Specifically, the setting information obtained by different clients is the same, and the setting information is configured for the mobile unit in advance by the server, and includes the corresponding relationship between the mobile unit and its generation parameters, the original speed information, and the random function. The generation parameters of the mobile units are the same, so that the generation of the same mobile unit at different clients is synchronous, the random function and the original speed information of the same mobile unit are the same, and the moving tracks of the mobile units can be random and the same. In the embodiment, the same mobile unit is enabled to acquire the same setting information issued by the server before the generation of different clients, so that the generation and the movement of the mobile units of different clients are synchronous, frequent interaction between the clients and the server in the generation and movement processes of the mobile units is reduced, the synchronization of the mobile units among the clients is realized, and the random function ensures that the movement state of the mobile unit has certain randomness.
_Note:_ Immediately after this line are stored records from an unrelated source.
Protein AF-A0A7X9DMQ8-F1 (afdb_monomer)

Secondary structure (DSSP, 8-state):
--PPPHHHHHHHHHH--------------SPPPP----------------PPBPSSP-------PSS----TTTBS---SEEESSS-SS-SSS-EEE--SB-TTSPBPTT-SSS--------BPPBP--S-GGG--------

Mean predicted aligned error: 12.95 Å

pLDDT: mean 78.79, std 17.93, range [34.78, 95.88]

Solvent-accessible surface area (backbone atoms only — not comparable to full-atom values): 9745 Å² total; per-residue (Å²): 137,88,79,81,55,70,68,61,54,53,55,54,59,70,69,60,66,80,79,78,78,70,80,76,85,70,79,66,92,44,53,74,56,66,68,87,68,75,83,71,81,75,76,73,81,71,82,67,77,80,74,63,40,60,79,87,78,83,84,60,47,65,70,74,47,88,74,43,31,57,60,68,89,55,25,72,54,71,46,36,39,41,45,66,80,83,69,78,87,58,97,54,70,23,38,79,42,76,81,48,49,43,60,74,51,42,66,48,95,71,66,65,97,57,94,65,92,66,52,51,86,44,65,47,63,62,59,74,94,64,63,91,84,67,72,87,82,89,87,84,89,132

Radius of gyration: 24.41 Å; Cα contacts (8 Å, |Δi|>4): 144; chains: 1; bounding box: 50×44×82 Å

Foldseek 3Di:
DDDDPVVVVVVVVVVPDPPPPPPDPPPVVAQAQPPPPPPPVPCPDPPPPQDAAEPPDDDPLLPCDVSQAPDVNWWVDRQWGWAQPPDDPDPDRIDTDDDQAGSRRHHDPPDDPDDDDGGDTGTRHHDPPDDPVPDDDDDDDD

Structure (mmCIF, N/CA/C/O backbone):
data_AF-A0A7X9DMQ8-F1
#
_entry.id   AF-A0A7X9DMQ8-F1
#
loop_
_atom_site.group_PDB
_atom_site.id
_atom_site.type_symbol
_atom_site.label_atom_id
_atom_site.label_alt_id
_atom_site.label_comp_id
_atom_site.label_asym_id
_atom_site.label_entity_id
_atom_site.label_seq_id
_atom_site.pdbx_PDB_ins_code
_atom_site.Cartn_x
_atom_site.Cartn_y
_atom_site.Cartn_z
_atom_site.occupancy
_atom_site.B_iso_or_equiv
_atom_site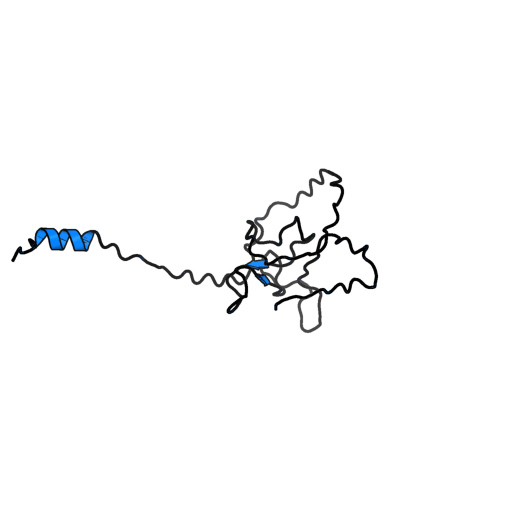.auth_seq_id
_atom_site.auth_comp_id
_atom_site.auth_asym_id
_atom_site.auth_atom_id
_atom_site.pdbx_PDB_model_num
ATOM 1 N N . MET A 1 1 ? -27.775 -18.942 -58.720 1.00 56.44 1 MET A N 1
ATOM 2 C CA . MET A 1 1 ? -26.546 -18.645 -57.947 1.00 56.44 1 MET A CA 1
ATOM 3 C C . MET A 1 1 ? -26.117 -17.225 -58.288 1.00 56.44 1 MET A C 1
ATOM 5 O O . MET A 1 1 ? -25.911 -16.955 -59.462 1.00 56.44 1 MET A O 1
ATOM 9 N N . ARG A 1 2 ? -26.098 -16.292 -57.326 1.00 58.53 2 ARG A N 1
ATOM 10 C CA . ARG A 1 2 ? -25.691 -14.896 -57.575 1.00 58.53 2 ARG A CA 1
ATOM 11 C C . ARG A 1 2 ? -24.177 -14.781 -57.392 1.00 58.53 2 ARG A C 1
ATOM 13 O O . ARG A 1 2 ? -23.679 -15.023 -56.300 1.00 58.53 2 ARG A O 1
ATOM 20 N N . THR A 1 3 ? -23.467 -14.463 -58.469 1.00 70.06 3 THR A N 1
ATOM 21 C CA . THR A 1 3 ? -22.011 -14.285 -58.490 1.00 70.06 3 THR A CA 1
ATOM 22 C C . THR A 1 3 ? -21.656 -12.873 -58.034 1.00 70.06 3 THR A C 1
ATOM 24 O O . THR A 1 3 ? -22.201 -11.903 -58.559 1.00 70.06 3 THR A O 1
ATOM 27 N N . ILE A 1 4 ? -20.755 -12.746 -57.061 1.00 68.25 4 ILE A N 1
ATOM 28 C CA 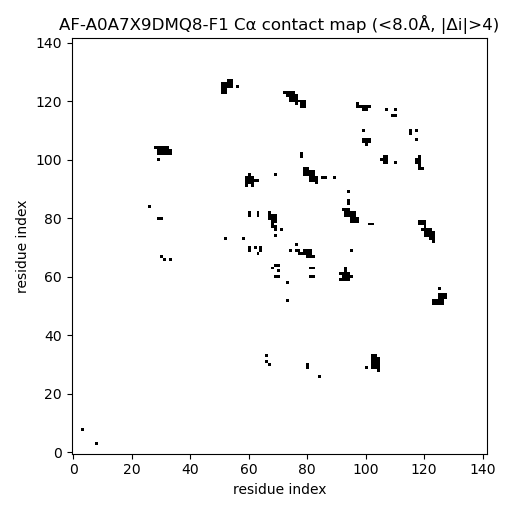. ILE A 1 4 ? -20.255 -11.444 -56.604 1.00 68.25 4 ILE A CA 1
ATOM 29 C C . ILE A 1 4 ? -19.334 -10.883 -57.701 1.00 68.25 4 ILE A C 1
ATOM 31 O O . ILE A 1 4 ? -18.419 -11.591 -58.127 1.00 68.25 4 ILE A O 1
ATOM 35 N N . PRO A 1 5 ? -19.556 -9.651 -58.191 1.00 71.25 5 PRO A N 1
ATOM 36 C CA . PRO A 1 5 ? -18.702 -9.065 -59.213 1.00 71.25 5 PRO A CA 1
ATOM 37 C C . PRO A 1 5 ? -17.292 -8.815 -58.648 1.00 71.25 5 PRO A C 1
ATOM 39 O O . PRO A 1 5 ? -17.160 -8.385 -57.498 1.00 71.25 5 PRO A O 1
ATOM 42 N N . PRO A 1 6 ? -16.227 -9.027 -59.443 1.00 70.94 6 PRO A N 1
ATOM 43 C CA . PRO A 1 6 ? -14.840 -8.958 -58.967 1.00 70.94 6 PRO A CA 1
ATOM 44 C C . PRO A 1 6 ? -14.470 -7.580 -58.394 1.00 70.94 6 PRO A C 1
ATOM 46 O O . PRO A 1 6 ? -13.647 -7.481 -57.488 1.00 70.94 6 PRO A O 1
ATOM 49 N N . VAL A 1 7 ? -15.144 -6.520 -58.848 1.00 72.56 7 VAL A N 1
ATOM 50 C CA . VAL A 1 7 ? -14.976 -5.150 -58.339 1.00 72.56 7 VAL A CA 1
ATOM 51 C C . VAL A 1 7 ? -15.471 -5.008 -56.894 1.00 72.56 7 VAL A C 1
ATOM 53 O O . VAL A 1 7 ? -14.817 -4.349 -56.089 1.00 72.56 7 VAL A O 1
ATOM 56 N N . SER A 1 8 ? -16.574 -5.670 -56.523 1.00 68.81 8 SER A N 1
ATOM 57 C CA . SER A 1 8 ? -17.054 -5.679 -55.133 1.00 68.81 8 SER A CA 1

It can be understood that the setting information may also include other preset information for the client, such as screen parameters, a screen center area, and the like. The generation parameters are used for generating the mobile unit, and may include the generation time and the generation position of the mobile unit, and may also include information such as the generation posture; the original speed information is used for determining the moving speed of the mobile unit at the client; the random function is used to generate random numbers, and the mobile unit can move to a certain random effect by combining the mobile unit with the random function.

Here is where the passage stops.